In summary, the action of all cytokines and chemokines is dualistic, which manifests itself in the fact that with prolonged increased secretion, cytokines and chemokines begin to produce detrimental effects on tissues, primarily due to an inadequate increase in the aggressiveness of immune cells. Our results are consistent with the normal scenario of angiogenesis and regeneration of the peripheral nerve and indicate that the plasmid construct pBud-coVEGF165-coFGF2 is not immunogenic, and when administered locally, it promotes the activation of angiogenesis and regeneration in rat sciatic nerve.

Table 1

Primers used to evaluate the target gene expression

Primer	Sequence 5′–3′
rFGF2	F: GCT GCT GGC TTC TAA GTG TG
rFGF2	R: GTG CCA CAT ACC AAC TGG AG
rVEGF164	F: TAT ATC TTC AAG CCG TCC TGT G
rVEGF164	R: TCT CCT ATG TGC TGG CTT TG
rmh18S	F: GCC GCT AGA GGT GAA ATT CTT G
rmh18S	R: CAT TCT TGG CAA ATG CTT TCG
coVEGF165	F: GCG GAG AAA GCA CAA GAT CCG
coVEGF165	R: CCT CGG CTT GTC ACA TCT GC
coFGF2	F: GCG GGT TCT TTC TGA GGA T
coFGF2	R: ATA GCC AGA TAT CGG TTG GC

F: Forward; R: reverse.

Table 2

Levels of cytokines/chemokines (relative units/mL) in the peripheral blood serum of rats after intraneural administration of the plasmid pBud-coVEGF165-coFGF2 or the introduction of PBS

Cytokine/chemokine	7 days after PBS administration	7 days after plasmid DNA administration
MIP-1α	226.53±78.47	16.58±2.81*
IL-10	640.88±203.54	82.98±155.71**
IL-12p75	251.94±82.24	12.20±0**
IL-5	45.21±15.4	4.90±0**
TNF-α	119.31±29.57	2.40±0**
IL-1α	1744.27±798.40	470.15±170.16**
IL-1β	369.17±125.96	109.28±60.95**
IL-18	1356.42±367.33	737.05±196.84**
VEGF	382.54±61.08	70.06±4.67**
Fractalkine	328.64±78.36	27.50±5.95**
RANTES	2085.34±465.66	4065.98±456.40*
EGF	154.60±46.78	201.61±50.16*
IL-2	11.79±2.36	39.07±32.88*
MCP-1	923.39±300.15	1138.39±161.96*
Eotaxin	0.89±0.28	1.06±0.74
G-CSF	4.90±0	4.90±0
GM-CSF	12.20±0	12.20±0
Leptin	11041.29±2188.76	13464.47±4308.26
IL-4	4.90±0	4.90±0
IL-6	73.20±0	73.20±0
IL-13	4.90±0	4.90±0
IFNγ	14.6±0	14.6±0
IL-17A	7.30±0	7.30±0
IP-10	339.78±73.65	345.84±34.77
GRO	14.60±0	14.60±0
LIX	2686.88±688.60	2231.09±301.99
MIP-2	24.40±0	25.46±2.13

*P < 0.05, **P < 0.01, vs. 7 days after PBS administration.
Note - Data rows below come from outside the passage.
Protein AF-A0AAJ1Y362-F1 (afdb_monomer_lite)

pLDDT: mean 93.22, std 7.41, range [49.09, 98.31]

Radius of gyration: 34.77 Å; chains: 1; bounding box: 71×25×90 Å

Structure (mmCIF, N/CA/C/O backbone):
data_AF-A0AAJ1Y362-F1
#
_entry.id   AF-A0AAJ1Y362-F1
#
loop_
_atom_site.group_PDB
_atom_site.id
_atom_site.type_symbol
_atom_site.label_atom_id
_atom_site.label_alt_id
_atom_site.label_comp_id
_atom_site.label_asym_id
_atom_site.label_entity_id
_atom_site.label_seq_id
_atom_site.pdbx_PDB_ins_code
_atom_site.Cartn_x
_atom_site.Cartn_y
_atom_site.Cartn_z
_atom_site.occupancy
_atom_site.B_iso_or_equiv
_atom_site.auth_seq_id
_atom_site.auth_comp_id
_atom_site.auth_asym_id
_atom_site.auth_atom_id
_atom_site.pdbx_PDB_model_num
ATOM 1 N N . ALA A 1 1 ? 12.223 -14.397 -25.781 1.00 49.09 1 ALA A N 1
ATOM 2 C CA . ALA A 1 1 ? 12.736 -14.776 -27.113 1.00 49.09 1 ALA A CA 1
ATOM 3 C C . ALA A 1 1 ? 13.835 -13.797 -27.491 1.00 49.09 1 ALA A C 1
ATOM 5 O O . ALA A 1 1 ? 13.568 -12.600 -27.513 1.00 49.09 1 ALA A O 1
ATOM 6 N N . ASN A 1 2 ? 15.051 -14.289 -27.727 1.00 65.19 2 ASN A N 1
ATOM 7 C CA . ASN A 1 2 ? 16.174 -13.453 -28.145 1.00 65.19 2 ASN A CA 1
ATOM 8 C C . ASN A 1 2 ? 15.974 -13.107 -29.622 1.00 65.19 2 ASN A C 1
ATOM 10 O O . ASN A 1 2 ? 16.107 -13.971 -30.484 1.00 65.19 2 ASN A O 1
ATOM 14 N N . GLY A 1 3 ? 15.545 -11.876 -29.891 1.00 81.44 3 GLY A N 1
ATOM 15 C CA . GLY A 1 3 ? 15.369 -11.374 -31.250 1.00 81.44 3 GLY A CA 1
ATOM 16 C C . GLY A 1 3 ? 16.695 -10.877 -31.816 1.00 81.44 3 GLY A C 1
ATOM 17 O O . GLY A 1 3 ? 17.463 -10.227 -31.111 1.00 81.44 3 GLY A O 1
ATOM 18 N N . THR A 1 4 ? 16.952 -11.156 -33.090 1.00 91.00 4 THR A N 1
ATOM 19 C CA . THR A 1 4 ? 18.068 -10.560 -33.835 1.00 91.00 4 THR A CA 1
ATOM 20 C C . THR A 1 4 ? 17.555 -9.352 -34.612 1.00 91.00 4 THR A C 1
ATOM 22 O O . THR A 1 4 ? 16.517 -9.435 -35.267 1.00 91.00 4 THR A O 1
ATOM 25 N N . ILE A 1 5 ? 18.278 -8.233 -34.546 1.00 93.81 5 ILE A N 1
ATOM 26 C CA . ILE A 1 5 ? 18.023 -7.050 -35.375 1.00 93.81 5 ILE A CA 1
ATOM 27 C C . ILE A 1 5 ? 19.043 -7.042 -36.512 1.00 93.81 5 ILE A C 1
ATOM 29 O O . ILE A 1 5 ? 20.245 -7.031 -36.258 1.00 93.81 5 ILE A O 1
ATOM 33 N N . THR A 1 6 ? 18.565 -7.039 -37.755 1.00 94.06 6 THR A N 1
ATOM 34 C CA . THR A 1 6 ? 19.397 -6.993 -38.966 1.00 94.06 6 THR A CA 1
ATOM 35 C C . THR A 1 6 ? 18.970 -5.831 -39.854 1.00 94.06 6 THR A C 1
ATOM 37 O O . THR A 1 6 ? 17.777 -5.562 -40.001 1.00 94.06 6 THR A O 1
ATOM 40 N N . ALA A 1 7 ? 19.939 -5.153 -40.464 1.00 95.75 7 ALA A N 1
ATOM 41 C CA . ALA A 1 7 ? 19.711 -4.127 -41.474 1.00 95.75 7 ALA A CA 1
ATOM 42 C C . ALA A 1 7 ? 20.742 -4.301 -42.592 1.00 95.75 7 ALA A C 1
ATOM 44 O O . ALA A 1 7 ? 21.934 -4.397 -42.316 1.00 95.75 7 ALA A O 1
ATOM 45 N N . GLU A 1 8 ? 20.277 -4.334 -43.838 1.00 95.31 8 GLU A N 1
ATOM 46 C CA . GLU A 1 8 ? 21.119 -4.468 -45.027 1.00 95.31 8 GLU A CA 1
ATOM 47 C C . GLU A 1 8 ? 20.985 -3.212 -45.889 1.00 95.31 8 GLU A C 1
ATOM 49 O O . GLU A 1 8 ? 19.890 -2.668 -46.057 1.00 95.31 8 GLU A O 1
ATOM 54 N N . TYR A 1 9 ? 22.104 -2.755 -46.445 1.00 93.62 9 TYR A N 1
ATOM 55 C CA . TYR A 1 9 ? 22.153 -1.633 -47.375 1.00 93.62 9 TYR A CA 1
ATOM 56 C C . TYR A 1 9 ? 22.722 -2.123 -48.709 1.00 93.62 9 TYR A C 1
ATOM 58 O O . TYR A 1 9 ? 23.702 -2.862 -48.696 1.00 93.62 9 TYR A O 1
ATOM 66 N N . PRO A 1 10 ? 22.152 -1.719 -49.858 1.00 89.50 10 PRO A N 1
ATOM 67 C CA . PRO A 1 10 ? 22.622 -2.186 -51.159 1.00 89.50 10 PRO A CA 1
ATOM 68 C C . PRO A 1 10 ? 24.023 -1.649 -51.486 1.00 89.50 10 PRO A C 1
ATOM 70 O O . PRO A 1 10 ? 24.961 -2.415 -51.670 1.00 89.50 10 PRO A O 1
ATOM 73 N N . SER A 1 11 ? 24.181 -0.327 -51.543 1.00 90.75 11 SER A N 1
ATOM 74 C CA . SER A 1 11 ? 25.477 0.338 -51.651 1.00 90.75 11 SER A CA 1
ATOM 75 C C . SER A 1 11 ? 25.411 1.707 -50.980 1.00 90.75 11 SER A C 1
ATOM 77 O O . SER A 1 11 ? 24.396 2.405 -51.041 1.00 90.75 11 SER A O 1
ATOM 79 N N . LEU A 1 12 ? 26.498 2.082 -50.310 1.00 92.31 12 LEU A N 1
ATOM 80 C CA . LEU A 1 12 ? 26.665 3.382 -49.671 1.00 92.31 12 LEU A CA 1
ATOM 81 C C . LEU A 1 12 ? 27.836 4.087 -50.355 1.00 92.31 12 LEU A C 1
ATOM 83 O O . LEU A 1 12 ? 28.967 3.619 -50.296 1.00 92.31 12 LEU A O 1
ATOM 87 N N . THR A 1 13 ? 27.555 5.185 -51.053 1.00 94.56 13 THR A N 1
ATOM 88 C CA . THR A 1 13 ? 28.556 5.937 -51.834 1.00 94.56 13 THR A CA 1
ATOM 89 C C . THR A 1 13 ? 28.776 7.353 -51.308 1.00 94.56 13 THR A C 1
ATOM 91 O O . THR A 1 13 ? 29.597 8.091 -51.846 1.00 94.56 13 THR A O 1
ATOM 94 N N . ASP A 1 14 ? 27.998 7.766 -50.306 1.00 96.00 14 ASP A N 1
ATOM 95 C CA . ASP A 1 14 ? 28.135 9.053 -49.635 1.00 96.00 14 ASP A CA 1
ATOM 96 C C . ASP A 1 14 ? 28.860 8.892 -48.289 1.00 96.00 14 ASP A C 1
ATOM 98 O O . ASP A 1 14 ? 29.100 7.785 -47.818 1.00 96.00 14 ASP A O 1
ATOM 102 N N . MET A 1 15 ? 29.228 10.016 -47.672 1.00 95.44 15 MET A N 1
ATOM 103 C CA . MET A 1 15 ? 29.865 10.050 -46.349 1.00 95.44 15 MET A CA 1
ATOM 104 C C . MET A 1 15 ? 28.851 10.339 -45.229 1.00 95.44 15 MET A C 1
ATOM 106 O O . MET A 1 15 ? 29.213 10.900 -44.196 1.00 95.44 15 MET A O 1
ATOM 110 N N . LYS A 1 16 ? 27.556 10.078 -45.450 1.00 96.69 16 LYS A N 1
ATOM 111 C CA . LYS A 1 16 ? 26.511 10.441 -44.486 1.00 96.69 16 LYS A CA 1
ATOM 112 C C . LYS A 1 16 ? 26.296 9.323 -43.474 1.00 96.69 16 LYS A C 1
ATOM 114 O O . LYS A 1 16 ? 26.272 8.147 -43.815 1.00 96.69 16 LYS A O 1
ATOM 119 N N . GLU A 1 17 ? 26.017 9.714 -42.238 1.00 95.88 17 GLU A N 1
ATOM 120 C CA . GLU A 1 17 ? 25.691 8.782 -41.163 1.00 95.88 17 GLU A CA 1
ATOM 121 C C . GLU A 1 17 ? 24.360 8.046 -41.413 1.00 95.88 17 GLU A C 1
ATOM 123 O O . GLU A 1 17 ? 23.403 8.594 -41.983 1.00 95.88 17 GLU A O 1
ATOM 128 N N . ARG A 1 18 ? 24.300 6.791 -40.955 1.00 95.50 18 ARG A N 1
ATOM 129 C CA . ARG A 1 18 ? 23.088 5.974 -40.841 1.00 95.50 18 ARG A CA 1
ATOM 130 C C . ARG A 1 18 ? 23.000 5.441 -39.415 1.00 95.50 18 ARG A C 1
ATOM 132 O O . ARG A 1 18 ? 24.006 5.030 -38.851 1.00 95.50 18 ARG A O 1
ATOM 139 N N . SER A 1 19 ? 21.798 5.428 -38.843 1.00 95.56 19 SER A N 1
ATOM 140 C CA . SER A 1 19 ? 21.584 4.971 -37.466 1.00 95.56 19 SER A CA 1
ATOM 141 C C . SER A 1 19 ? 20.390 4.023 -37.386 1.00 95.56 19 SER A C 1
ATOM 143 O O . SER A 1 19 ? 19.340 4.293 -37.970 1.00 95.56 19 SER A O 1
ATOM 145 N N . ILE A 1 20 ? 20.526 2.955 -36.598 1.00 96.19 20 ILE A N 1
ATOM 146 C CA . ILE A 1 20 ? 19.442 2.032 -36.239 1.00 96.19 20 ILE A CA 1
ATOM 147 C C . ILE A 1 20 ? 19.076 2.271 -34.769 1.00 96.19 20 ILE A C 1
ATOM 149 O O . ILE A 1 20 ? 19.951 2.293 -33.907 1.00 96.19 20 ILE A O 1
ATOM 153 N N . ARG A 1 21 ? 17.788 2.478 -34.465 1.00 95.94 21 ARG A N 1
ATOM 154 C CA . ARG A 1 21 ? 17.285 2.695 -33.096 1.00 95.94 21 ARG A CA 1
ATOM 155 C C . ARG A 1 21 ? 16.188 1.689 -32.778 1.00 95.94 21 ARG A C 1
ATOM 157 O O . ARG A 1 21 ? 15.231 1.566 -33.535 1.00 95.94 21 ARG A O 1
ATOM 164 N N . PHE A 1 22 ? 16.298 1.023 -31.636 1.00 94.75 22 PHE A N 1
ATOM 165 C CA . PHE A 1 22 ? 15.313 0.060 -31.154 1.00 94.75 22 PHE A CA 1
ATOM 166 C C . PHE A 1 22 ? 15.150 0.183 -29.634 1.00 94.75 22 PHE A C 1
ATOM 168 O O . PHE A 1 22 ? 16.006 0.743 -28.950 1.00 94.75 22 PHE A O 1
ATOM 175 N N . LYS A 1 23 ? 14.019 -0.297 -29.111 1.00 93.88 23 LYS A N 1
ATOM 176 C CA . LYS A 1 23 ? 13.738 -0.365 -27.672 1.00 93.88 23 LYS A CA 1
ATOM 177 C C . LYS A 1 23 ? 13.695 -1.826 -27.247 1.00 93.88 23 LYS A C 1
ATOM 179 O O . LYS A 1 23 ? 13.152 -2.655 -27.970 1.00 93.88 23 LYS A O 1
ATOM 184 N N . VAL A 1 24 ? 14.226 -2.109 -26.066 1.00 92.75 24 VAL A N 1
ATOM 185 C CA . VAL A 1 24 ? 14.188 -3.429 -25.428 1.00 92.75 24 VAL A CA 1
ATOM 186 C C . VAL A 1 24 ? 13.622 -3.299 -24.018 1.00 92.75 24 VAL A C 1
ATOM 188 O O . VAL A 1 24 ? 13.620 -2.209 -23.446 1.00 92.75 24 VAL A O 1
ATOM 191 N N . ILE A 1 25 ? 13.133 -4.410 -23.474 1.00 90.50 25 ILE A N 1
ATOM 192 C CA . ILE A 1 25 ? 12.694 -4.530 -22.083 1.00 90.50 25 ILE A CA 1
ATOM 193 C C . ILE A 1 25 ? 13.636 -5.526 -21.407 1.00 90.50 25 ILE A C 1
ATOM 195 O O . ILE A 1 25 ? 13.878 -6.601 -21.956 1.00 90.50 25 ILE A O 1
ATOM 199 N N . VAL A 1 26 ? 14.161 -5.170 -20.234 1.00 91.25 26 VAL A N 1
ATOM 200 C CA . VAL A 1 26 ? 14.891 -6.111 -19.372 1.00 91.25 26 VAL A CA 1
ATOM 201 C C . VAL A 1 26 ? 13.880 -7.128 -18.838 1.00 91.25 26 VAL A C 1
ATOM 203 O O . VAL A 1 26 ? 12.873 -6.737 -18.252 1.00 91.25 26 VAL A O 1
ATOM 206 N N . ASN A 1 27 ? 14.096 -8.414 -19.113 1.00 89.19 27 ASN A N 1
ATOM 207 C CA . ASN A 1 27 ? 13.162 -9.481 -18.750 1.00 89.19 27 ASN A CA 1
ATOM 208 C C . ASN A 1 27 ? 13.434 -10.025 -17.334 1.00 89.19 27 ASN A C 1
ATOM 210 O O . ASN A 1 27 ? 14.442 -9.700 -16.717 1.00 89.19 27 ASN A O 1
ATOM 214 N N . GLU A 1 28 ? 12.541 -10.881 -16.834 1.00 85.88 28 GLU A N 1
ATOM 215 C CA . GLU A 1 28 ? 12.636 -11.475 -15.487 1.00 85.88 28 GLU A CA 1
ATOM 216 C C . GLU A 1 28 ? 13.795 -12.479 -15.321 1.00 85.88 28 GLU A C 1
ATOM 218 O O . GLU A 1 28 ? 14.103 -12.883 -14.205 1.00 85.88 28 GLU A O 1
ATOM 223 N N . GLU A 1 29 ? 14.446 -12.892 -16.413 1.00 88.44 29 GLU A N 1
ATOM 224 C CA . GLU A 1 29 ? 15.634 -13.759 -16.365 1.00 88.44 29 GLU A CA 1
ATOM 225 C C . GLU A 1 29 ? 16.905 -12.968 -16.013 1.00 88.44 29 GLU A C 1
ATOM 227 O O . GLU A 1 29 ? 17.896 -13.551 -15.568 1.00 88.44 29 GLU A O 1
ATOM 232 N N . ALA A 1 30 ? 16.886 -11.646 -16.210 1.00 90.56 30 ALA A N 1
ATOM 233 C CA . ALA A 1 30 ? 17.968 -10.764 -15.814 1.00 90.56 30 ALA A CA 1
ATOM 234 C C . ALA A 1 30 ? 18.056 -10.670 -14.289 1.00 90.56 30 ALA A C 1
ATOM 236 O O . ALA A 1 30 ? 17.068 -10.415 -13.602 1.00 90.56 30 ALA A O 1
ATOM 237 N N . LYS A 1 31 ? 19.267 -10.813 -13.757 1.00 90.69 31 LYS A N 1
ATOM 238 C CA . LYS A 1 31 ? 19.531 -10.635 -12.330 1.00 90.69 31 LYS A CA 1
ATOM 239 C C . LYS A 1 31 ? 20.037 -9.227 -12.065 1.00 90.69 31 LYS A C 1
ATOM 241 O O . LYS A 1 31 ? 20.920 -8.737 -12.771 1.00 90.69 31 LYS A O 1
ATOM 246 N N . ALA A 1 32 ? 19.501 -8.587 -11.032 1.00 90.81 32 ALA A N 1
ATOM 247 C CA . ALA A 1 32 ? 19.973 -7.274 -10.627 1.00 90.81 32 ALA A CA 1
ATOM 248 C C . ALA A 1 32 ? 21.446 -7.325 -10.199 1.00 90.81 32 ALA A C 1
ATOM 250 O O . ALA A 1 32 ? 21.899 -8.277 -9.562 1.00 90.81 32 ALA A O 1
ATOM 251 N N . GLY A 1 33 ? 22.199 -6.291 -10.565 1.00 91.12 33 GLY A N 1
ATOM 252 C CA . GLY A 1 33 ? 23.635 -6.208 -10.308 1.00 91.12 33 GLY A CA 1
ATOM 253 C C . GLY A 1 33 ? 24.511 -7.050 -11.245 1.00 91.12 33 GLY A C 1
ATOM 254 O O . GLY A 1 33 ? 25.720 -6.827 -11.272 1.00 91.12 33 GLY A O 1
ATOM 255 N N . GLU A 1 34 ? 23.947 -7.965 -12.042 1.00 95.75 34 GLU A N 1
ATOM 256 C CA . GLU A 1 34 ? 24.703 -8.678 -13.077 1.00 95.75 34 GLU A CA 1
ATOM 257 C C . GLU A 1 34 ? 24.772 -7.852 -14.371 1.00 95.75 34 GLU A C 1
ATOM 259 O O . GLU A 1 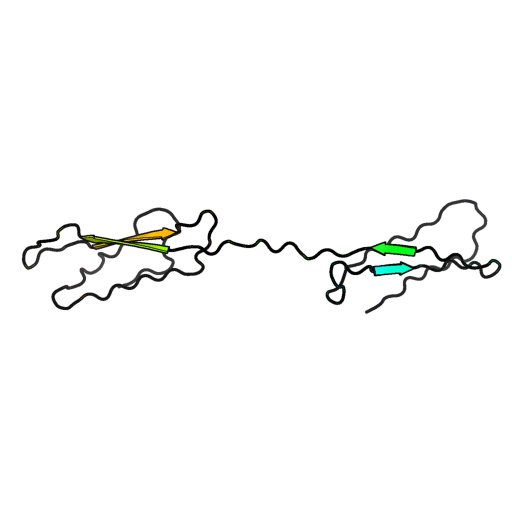34 ? 23.808 -7.210 -14.792 1.00 95.75 34 GLU A O 1
ATOM 264 N N . THR A 1 35 ? 25.939 -7.852 -15.018 1.00 95.31 35 THR A N 1
ATOM 265 C CA . THR A 1 35 ? 26.148 -7.111 -16.266 1.00 95.31 35 THR A CA 1
ATOM 266 C C . THR A 1 35 ? 25.540 -7.852 -17.449 1.00 95.31 35 THR A C 1
ATOM 268 O O . THR A 1 35 ? 25.858 -9.013 -17.699 1.00 95.31 35 THR A O 1
ATOM 271 N N . ILE A 1 36 ? 24.742 -7.141 -18.242 1.00 95.69 36 ILE A N 1
ATOM 272 C CA . ILE A 1 36 ? 24.250 -7.590 -19.543 1.00 95.69 36 ILE A CA 1
ATOM 273 C C . ILE A 1 36 ? 25.016 -6.829 -20.623 1.00 95.69 36 ILE A C 1
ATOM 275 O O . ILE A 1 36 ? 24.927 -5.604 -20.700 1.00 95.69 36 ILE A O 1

EGF: Epidermal growth factor; G-CSF: granulocyte colony-stimulating factor; GM-CSF: granulocyte-macrophage colony-stimulating factor; GRO: growth-regulated oncogene; IFNγ: interferon-γ; IL: interleukin; LIX: MCP-1: monocyte chemoattractant protein 1; MIP-1α: macrophage inflammatory protein; MIP- 2; macrophage inflammatory protein 2; RANTES: Regulated upon Activation, Normal T Cell Expressed and Presumably Secrete; TNFα: tumor necrosis factor alpha; VEGF: vascular endothelial growth factor.